21Andarono a Cafarnao e, entrato proprio di sabato nella sinagoga, Gesù si mise ad insegnare.22Ed erano stupiti del suo insegnamento, perché insegnava loro come uno che ha autorità e non come gli scribi. 23Allora un uomo che era nella sinagoga, posseduto da uno spirito immondo, si mise a gridare: 24«Che c’entri con noi, Gesù Nazareno? Sei venuto a rovinarci! Io so chi tu sei: il santo di Dio». 25E Gesù lo sgridò: «Taci! Esci da quell’uomo». 26E lo spirito immondo, straziandolo e gridando forte, uscì da lui. 27Tutti furono presi da timore, tanto che si chiedevano a vicenda: «Che è mai questo? Una dottrina nuova insegnata con autorità. Comanda persino agli spiriti immondi e gli obbediscono!». 28La sua fama si diffuse subito dovunque nei dintorni della Galilea.
L
a vittoria sul male e la spiegazione della Parola sono i primi due atti compiuti da Gesù all’inizio del suo ministero in Galilea. Due momenti profondamente correlati tra loro e che hanno una medesima origine nella potenza di un Dio che giunge in mezzo agli uomini per incontrarli, salvarli dal male e per spiegare loro il senso e il modo di questa salvezza.
Sia l’esorcismo che l’insegnamento nella sinagoga sono entrambi manifestazioni di una ‘autorità’ (in greco, exousìa) che appare fin da subito stupefacente perché non poggia su altre parole o su altre figure ‘autorevoli’ per ottenere il suo effetto, ma viene esercitata da Gesù direttamente nel proprio nome. Un’autorità che distingue fin da subito Gesù dagli scribi i quali, pur insegnando nella sinagoga e godendo di una certa autorevolezza all’interno della comunità ebraica, non possono però esercitare il medesimo potere. Anzi, succederà che gli stessi scribi, insieme ai sacerdoti, chiedano in altre occasioni a Gesù «con quale autorità» agisce quando, ad esempio, caccia i mercanti dal tempio (Mc 11,27 ss) o pratica guarigioni di sabato.
La domanda di fondo è, ovviamente, ‘da dove’ Gesù prenda questa autorità con cui parla e opera, insomma ‘chi’ è Gesù. La risposta alle domande arriverà da uno spirito maligno che proprio rivoltandosi contro Gesù gli dice: «Io so chi sei: il santo di Dio». In tal modo lo riconosce davanti a tutti e lo annuncia pubblicamente come il Messia venuto per vincere il male («Sei venuto a rovinarci!»).
Tutto questo avviene nella sinagoga di Cafarnao, in un giorno di sabato, durante l’ascolto della Parola di Dio che in quell’occasione veniva interpretata e spiegata ai presenti.
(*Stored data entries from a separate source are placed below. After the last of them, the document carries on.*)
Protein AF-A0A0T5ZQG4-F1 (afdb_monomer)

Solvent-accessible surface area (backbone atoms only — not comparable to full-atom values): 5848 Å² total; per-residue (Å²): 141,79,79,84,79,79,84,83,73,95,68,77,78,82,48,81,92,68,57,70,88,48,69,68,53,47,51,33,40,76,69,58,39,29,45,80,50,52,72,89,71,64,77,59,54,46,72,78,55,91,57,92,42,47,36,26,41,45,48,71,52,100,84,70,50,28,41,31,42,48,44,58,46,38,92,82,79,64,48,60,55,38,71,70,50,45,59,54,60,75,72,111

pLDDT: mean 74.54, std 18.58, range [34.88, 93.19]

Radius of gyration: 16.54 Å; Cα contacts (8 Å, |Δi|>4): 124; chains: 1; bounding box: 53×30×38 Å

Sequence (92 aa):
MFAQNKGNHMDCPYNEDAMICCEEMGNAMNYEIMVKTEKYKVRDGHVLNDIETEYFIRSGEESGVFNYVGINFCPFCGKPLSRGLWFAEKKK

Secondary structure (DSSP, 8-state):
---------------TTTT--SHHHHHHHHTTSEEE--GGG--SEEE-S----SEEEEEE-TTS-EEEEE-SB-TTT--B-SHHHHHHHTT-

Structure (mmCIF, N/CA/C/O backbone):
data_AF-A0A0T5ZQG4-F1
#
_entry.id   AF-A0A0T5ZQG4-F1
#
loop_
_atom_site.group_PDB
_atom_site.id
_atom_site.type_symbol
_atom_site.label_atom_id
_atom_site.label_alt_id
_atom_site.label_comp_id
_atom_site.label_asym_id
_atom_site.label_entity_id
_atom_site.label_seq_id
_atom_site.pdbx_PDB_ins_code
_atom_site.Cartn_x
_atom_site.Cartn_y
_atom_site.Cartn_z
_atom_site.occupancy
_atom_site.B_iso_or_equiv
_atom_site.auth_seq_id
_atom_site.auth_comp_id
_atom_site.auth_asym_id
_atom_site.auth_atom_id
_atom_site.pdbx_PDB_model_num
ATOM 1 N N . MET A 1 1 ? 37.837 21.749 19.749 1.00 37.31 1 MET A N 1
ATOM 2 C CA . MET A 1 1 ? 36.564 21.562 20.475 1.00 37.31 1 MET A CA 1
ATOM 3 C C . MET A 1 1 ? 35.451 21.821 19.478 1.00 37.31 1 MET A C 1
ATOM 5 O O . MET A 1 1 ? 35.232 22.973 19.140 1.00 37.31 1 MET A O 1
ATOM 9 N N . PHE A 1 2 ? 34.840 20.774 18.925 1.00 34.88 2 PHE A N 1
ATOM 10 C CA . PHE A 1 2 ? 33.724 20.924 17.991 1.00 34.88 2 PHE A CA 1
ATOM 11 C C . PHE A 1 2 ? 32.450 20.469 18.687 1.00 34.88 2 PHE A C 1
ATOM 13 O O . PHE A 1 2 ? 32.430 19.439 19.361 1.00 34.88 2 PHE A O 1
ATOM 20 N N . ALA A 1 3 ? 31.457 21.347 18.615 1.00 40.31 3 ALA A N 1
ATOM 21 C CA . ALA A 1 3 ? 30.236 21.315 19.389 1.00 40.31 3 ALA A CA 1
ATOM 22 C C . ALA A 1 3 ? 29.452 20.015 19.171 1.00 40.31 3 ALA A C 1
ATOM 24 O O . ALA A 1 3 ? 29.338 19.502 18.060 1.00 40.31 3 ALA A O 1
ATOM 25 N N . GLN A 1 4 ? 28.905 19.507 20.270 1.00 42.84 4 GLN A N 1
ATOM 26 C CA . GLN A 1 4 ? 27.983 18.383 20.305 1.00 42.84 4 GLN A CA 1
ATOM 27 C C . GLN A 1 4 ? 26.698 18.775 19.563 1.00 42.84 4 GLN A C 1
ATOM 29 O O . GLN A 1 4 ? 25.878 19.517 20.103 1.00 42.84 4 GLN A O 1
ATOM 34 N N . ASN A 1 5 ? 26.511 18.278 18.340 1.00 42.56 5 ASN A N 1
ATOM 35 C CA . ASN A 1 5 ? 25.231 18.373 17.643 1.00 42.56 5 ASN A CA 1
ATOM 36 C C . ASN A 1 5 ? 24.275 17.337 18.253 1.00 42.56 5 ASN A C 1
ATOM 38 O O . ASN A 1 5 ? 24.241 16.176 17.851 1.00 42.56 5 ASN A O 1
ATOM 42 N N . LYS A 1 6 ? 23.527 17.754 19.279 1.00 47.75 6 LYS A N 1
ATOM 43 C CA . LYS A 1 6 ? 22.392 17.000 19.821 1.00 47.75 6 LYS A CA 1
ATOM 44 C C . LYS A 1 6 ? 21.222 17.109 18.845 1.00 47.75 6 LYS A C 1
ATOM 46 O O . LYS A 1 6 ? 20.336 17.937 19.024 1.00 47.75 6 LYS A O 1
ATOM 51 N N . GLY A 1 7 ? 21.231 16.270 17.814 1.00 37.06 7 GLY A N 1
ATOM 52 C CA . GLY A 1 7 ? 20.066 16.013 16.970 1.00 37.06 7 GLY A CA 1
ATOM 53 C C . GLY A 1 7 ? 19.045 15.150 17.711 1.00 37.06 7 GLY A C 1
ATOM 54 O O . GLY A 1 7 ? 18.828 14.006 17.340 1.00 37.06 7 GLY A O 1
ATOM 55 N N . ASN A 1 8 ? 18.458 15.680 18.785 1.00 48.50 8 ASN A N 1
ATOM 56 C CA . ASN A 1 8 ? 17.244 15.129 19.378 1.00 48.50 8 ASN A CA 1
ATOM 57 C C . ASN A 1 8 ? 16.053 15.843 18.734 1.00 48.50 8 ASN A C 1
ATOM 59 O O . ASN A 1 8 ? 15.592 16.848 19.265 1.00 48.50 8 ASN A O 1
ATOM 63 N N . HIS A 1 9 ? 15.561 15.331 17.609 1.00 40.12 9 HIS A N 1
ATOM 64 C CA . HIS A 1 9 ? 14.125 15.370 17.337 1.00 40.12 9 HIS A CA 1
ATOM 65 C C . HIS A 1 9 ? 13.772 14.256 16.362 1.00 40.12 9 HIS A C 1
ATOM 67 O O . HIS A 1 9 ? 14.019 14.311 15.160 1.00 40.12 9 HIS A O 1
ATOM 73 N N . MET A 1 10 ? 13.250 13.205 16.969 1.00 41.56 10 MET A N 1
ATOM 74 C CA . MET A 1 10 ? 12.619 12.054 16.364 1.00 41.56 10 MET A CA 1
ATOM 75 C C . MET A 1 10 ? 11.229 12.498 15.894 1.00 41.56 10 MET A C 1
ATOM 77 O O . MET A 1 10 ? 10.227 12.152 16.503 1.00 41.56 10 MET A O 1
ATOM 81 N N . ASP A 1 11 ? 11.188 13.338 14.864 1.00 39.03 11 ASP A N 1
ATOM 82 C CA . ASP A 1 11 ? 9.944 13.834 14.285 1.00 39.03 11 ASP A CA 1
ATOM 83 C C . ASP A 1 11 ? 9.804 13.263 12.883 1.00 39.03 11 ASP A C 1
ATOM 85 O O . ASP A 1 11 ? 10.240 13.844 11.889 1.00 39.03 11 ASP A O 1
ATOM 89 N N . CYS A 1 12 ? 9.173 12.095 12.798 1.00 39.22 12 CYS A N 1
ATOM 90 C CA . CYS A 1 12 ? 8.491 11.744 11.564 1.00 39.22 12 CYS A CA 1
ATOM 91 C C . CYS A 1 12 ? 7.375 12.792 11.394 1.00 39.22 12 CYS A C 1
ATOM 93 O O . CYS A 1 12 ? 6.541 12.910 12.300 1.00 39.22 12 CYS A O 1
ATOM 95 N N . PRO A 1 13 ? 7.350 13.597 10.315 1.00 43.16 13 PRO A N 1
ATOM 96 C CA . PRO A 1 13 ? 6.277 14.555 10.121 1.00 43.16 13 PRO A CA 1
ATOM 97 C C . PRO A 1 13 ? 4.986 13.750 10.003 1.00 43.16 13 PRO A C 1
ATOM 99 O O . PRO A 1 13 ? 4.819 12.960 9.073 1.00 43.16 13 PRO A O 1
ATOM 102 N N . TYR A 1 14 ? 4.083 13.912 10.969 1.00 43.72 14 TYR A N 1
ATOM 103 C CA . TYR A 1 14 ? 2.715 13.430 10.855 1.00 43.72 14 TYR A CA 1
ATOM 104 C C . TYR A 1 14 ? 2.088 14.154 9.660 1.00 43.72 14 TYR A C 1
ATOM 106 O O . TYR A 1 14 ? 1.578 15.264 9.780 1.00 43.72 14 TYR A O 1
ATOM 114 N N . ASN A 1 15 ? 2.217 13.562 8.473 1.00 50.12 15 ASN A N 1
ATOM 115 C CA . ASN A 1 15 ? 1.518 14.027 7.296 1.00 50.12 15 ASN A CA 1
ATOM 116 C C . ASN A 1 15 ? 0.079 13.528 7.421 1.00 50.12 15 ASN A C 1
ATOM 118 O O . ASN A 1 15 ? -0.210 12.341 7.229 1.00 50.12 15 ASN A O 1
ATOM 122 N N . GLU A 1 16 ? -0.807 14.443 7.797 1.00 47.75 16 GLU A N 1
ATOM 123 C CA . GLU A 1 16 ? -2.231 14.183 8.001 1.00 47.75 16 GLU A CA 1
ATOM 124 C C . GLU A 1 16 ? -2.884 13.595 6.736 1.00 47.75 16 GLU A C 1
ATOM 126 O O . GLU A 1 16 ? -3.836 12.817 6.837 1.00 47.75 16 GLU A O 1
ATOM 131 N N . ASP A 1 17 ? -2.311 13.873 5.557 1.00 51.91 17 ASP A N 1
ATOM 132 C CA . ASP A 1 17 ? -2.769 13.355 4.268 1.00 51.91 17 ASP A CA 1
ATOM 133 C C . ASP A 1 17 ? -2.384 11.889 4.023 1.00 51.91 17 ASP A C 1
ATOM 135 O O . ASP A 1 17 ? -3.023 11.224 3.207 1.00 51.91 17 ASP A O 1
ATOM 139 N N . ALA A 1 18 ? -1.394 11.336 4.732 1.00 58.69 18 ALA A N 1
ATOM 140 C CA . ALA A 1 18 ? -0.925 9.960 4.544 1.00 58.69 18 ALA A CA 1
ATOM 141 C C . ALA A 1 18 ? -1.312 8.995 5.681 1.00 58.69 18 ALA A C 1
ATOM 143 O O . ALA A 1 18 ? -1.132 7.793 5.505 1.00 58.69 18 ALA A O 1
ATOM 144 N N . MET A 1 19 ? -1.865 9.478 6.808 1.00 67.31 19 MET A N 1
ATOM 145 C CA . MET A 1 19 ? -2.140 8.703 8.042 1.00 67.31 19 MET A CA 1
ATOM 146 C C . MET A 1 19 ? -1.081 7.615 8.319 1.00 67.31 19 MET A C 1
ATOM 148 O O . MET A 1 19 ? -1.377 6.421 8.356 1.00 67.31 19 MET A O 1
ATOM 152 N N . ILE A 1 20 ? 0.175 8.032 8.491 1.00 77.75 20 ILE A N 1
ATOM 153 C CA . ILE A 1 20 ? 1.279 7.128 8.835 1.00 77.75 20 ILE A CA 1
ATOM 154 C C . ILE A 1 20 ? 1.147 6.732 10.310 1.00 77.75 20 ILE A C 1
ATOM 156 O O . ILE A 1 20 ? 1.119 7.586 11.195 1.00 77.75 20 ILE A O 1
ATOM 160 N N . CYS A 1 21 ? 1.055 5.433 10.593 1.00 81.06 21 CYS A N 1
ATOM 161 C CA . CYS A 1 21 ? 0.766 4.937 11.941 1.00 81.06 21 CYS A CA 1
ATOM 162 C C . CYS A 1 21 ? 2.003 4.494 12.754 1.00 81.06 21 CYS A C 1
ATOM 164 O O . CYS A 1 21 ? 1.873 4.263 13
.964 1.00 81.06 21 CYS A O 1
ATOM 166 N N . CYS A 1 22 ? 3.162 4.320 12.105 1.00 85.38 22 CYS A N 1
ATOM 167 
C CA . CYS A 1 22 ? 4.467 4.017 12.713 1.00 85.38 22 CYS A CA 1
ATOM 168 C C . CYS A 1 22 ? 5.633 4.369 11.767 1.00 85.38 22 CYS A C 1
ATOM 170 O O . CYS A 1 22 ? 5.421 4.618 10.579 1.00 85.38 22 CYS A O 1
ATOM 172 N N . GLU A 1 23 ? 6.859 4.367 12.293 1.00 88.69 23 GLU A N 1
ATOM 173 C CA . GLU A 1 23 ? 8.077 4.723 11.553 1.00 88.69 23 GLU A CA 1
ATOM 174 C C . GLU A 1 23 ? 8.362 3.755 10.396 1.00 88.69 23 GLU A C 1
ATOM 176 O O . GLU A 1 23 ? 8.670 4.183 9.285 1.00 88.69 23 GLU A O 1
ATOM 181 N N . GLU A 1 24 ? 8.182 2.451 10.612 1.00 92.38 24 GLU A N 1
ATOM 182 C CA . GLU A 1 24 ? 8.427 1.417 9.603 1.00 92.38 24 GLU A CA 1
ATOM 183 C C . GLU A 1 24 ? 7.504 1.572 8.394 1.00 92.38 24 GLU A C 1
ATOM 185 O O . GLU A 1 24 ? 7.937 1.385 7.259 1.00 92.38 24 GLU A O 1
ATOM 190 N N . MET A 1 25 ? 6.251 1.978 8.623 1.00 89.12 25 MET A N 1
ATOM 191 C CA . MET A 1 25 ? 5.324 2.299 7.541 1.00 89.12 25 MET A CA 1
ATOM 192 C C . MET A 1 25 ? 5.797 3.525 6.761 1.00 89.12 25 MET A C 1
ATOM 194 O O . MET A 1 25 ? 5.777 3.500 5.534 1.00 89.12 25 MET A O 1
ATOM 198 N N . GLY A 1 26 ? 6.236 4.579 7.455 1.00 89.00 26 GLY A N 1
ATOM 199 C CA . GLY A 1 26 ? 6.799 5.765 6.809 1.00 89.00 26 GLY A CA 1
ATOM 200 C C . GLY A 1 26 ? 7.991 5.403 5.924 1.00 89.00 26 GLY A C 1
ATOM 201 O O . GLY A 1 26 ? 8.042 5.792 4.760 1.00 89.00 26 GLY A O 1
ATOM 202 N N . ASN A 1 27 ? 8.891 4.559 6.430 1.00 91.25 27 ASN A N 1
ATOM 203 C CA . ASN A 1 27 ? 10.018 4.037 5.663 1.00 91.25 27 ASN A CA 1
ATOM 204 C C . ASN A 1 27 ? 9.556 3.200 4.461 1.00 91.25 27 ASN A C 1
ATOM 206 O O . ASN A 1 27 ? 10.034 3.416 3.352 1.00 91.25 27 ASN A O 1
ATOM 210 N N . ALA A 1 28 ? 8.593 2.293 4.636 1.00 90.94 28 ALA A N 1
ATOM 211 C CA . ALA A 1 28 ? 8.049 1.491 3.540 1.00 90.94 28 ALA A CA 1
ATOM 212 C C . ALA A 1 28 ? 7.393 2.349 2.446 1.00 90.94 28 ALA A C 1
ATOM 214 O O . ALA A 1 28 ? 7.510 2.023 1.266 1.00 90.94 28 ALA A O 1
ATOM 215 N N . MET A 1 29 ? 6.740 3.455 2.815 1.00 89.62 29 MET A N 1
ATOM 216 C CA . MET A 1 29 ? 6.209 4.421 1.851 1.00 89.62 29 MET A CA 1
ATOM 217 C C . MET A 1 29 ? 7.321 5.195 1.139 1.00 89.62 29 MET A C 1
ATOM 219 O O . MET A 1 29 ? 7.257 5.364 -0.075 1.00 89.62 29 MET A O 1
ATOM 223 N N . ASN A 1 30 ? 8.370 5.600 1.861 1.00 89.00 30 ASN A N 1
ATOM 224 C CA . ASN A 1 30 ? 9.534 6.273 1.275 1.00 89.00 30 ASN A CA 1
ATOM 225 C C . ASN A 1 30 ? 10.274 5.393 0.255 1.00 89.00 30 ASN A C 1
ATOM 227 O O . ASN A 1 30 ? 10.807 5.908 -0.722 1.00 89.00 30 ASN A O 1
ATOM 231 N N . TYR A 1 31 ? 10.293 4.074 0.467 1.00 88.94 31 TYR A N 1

Quel giorno non è però uno scriba a spiegare la Parola, bensì Gesù, la Parola stessa. Ed ecco che, al suo parlare, il male comincia ad emergere dall’interno di un’esistenza, ne viene come tirato fuori e poi sradicato. La potenza di questa Parola può esercitare, dunque, una scissione nel cuore dell’uomo, può sconvolgere un’esistenza inquieta e tormentata, una vita che non riesce da sola a liberarsi da quanto le è di ostacolo. Uno di questi uomini è presente nella sinagoga ad ascoltare Gesù.
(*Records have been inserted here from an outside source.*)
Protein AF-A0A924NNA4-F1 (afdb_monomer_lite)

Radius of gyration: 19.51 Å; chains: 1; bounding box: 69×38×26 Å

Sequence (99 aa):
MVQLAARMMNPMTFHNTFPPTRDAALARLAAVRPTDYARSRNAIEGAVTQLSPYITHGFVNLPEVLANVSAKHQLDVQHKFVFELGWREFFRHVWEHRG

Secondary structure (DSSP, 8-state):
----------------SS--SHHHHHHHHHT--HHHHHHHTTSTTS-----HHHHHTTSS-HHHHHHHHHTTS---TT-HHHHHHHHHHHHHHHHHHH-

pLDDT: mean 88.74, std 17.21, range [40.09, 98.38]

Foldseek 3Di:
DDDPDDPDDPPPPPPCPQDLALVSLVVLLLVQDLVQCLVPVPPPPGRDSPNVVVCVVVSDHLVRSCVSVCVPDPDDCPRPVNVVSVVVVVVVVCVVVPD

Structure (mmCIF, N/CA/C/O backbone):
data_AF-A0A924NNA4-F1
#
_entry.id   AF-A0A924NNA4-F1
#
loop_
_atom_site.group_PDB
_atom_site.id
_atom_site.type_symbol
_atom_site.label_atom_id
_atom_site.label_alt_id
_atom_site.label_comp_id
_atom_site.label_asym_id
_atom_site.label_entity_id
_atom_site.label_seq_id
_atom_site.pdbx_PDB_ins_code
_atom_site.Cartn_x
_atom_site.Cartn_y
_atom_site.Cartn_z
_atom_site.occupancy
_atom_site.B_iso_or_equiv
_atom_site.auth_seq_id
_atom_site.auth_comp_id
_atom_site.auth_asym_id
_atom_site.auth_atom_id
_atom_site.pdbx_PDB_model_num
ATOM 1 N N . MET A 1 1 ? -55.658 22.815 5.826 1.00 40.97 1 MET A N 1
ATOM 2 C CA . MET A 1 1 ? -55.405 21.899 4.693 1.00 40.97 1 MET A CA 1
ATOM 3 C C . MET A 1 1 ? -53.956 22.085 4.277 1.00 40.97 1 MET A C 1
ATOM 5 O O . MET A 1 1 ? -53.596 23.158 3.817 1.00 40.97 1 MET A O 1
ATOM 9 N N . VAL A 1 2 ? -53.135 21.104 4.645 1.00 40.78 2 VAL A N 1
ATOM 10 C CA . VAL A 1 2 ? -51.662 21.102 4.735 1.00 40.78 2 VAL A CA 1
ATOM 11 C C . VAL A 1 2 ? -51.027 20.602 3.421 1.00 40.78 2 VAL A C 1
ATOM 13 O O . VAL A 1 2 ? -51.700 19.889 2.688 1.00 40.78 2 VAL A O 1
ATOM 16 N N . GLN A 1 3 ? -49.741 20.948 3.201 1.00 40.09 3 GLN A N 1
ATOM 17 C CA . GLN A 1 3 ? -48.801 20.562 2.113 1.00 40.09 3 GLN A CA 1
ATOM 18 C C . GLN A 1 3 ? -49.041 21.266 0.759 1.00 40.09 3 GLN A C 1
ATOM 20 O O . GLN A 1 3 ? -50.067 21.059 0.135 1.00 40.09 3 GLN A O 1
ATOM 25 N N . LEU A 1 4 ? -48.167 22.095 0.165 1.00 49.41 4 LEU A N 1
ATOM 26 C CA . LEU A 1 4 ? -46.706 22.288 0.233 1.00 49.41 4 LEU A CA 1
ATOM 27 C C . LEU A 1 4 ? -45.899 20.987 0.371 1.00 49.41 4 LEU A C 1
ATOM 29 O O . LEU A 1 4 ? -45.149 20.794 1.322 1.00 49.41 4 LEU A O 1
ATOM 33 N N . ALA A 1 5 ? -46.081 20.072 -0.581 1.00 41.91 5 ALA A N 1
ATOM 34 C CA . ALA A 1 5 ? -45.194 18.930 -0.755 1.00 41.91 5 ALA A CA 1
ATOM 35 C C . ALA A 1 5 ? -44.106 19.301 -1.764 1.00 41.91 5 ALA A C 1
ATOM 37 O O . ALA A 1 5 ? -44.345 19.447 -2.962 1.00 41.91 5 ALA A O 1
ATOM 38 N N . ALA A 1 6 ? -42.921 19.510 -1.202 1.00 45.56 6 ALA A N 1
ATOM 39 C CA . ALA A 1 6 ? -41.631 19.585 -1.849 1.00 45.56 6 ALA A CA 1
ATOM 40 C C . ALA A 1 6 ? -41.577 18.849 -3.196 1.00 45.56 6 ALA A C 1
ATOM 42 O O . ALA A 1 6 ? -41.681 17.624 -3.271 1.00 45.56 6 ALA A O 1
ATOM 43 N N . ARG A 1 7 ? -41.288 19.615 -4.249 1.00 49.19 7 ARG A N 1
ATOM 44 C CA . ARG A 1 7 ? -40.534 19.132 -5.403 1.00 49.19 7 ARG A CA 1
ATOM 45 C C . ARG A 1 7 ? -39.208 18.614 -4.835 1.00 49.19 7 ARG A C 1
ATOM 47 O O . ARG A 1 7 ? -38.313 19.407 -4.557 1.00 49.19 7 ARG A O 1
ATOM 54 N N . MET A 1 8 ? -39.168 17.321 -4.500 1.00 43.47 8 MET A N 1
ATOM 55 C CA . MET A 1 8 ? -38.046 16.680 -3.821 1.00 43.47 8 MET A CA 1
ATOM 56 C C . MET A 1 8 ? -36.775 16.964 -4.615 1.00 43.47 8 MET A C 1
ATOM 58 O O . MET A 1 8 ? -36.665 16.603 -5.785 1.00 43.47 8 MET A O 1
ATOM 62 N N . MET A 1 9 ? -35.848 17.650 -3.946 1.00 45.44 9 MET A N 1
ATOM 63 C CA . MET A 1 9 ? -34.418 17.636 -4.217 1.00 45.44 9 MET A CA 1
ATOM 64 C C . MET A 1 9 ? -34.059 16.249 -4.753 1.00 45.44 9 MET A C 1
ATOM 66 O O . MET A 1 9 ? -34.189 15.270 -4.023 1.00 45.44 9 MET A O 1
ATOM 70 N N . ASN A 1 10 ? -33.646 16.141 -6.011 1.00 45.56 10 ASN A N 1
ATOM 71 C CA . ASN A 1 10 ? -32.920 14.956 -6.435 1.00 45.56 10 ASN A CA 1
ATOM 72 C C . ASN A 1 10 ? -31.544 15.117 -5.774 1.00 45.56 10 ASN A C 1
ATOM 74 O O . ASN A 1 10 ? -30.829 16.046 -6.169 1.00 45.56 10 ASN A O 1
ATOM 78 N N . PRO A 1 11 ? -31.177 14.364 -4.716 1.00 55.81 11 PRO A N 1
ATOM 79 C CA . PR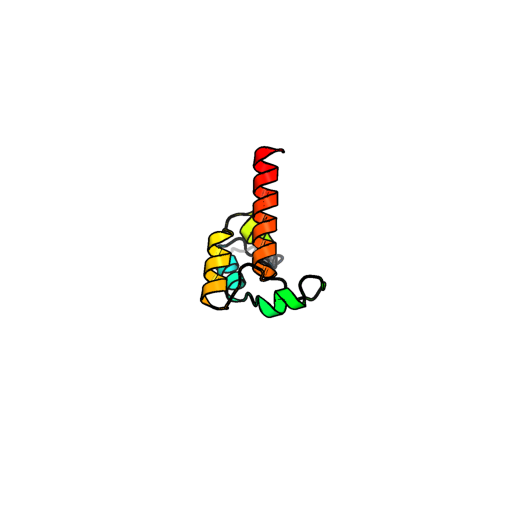O A 1 11 ? -29.823 14.470 -4.213 1.00 55.81 11 PRO A CA 1
ATOM 80 C C . PRO A 1 11 ? -28.940 14.018 -5.367 1.00 55.81 11 PRO A C 1
ATOM 82 O O . PRO A 1 11 ? -29.058 12.887 -5.830 1.00 55.81 11 PRO A O 1
ATOM 85 N N . MET A 1 12 ? -28.103 14.921 -5.877 1.00 50.84 12 MET A N 1
ATOM 86 C CA . MET A 1 12 ? -26.982 14.548 -6.726 1.00 50.84 12 MET A CA 1
ATOM 87 C C . MET A 1 12 ? -26.252 13.444 -5.971 1.00 50.84 12 MET A C 1
ATOM 89 O O . MET A 1 12 ? -25.593 13.710 -4.967 1.00 50.84 12 MET A O 1
ATOM 93 N N . THR A 1 13 ? -26.469 12.190 -6.362 1.00 59.69 13 THR A N 1
ATOM 94 C CA . THR A 1 13 ? -25.836 11.048 -5.722 1.00 59.69 13 THR A CA 1
ATOM 95 C C . THR A 1 13 ? -24.355 11.194 -6.008 1.00 59.69 13 THR A C 1
ATOM 97 O O . THR A 1 13 ? -23.902 10.862 -7.103 1.00 59.69 13 THR A O 1
ATOM 100 N N . PHE A 1 14 ? -23.607 11.753 -5.060 1.00 62.12 14 PHE A N 1
ATOM 101 C CA . PHE A 1 14 ? -22.158 11.737 -5.107 1.00 62.12 14 PHE A CA 1
ATOM 102 C C . PHE A 1 14 ? -21.751 10.267 -5.063 1.00 62.12 14 PHE A C 1
ATOM 104 O O . PHE A 1 14 ? -21.780 9.635 -4.008 1.00 62.12 14 PHE A O 1
ATOM 111 N N . HIS A 1 15 ? -21.443 9.698 -6.229 1.00 71.50 15 HIS A N 1
ATOM 112 C CA . HIS A 1 15 ? -20.842 8.378 -6.309 1.00 71.50 15 HIS A CA 1
ATOM 113 C C . HIS A 1 15 ? -19.458 8.504 -5.694 1.00 71.50 15 HIS A C 1
ATOM 115 O O . HIS A 1 15 ? -18.514 8.984 -6.322 1.00 71.50 15 HIS A O 1
ATOM 121 N N . ASN A 1 16 ? -19.357 8.147 -4.419 1.00 79.69 16 ASN A N 1
ATOM 122 C CA . ASN A 1 16 ? -18.082 8.172 -3.750 1.00 79.69 16 ASN A CA 1
ATOM 123 C C . ASN A 1 16 ? -17.302 6.926 -4.160 1.00 79.69 16 ASN A C 1
ATOM 125 O O . ASN A 1 16 ? -17.407 5.878 -3.525 1.00 79.69 16 ASN A O 1
ATOM 129 N N . THR A 1 17 ? -16.520 7.050 -5.232 1.00 90.25 17 THR A N 1
ATOM 130 C CA . THR A 1 17 ? -15.640 5.984 -5.722 1.00 90.25 17 THR A CA 1
ATOM 131 C C . THR A 1 17 ? -14.672 5.513 -4.641 1.00 90.25 17 THR A C 1
ATOM 133 O O . THR A 1 17 ? -14.233 4.374 -4.705 1.00 90.25 17 THR A O 1
ATOM 136 N N . PHE A 1 18 ? -14.378 6.335 -3.625 1.00 94.12 18 PHE A N 1
ATOM 137 C CA . PHE A 1 18 ? -13.525 6.014 -2.480 1.00 94.12 18 PHE A CA 1
ATOM 138 C C . PHE A 1 18 ? -14.221 6.359 -1.155 1.00 94.12 18 PHE A C 1
ATOM 140 O O . PHE A 1 18 ? -13.894 7.375 -0.537 1.00 94.12 18 PHE A O 1
ATOM 147 N N . PRO A 1 19 ? -15.165 5.524 -0.673 1.00 96.25 19 PRO A N 1
ATOM 148 C CA . PRO A 1 19 ? -15.795 5.739 0.628 1.00 96.25 19 PRO A CA 1
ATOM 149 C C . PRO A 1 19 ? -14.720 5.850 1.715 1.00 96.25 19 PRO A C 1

Quel Gesù che sembrava a tutti sconosciuto, risulta invece subito noto a chi vive come un prigioniero, a chi non riesce più a governare la propria vita, ma è posseduto da contrastanti forze molteplici, dominato dal male in profondità. Un’inquietudine e un tormento che sembrano farsi più dolorosi durante l’ascolto di questa Parola. La prima reazione dello spirito immondo è quella di una confessione aperta e lucida di chi sia Gesù («Tu sei il Santo di Dio») che non si accompagna, però, al movimento di sequela di Gesù stesso. Anzi, pur riconoscendo Dio, quest’uomo dominato dal male gli oppone un «Cosa c’è tra te e noi?». L’uso del plurale, ‘noi’, fatto dal demone rivela una personalità che, in quest’uomo, non è più unitaria ma alterata e frammentata in una confusa molteplicità di ‘io’ che si alternano e confliggono contro Dio.
Si può, insomma, confessare Dio, ma nel contempo respingerlo, dichiarando che non abbiamo nulla a che fare con Lui. Si può proclamare l’identità di Gesù davanti a tutto il mondo, ma non comprendere il senso della sua venuta ed allontanare da noi la sua Parola.
Sapere chi è Gesù non equivale a farsi trasformare la vita da lui. Incontrarlo, riconoscerlo ma non seguirlo, non fa di noi suoi discepoli. Il percorso che ci sta davanti è unicamente quello, contrario, di quegli uomini chiamati sulla riva del mare che, alla parola di Gesù, lasciarono barche e reti per seguirlo, disposti a divenire altro da quello che sempre erano stati. Disposti ad un’esperienza di separazione che anche in quest’occasione riguarda l’uomo posseduto.
Gesù sgrida lo spirito con la forza del comando che si impone sul male: ‘Taci!’.
Il primo atto da compiere è il silenzio davanti al Dio che parla. Viene ordinato non di discutere su Dio e sulla sua identità, bensì di tacere e ascoltarlo. Il primo miracolo da compiere è quello di imporre il silenzio alle voci molteplici e confuse che ci abitano dentro, così da separarci da esse e ridurre ad unità un’esistenza frammentata e confusa: la pluralità di quel ‘noi’ che abita il cuore dell’uomo deve divenire innanzitutto un ‘io’ che ritrova consistenza e piena identità davanti al suo Creatore.
È l’ascolto della Parola a produrre liberazione e salvezza. Tale azione di liberazione e separazione non avviene però senza traumi, come dimostra il ‘contorcimento’ e lo strazio subito dall’uomo nella sinagoga mentre lo spirito immondo lo abbandona per uscir fuori da lui.
In questa liberazione dal male e vittoria sui demoni che davanti a lui fuggono obbedienti, Gesù provoca lo stupore generale, mostrando da subito che, a differenza degli scribi, la ‘nuova dottrina’ che insegna con autorità non è tanto un ‘sapere su Dio’, ma è direttamente la potenza di Dio stesso che si esercita contro il male per liberare l’uomo dalla sua prigionia e restituirlo alla dignità di figlio amato, chiamato alla libertà e all’amore senza fine.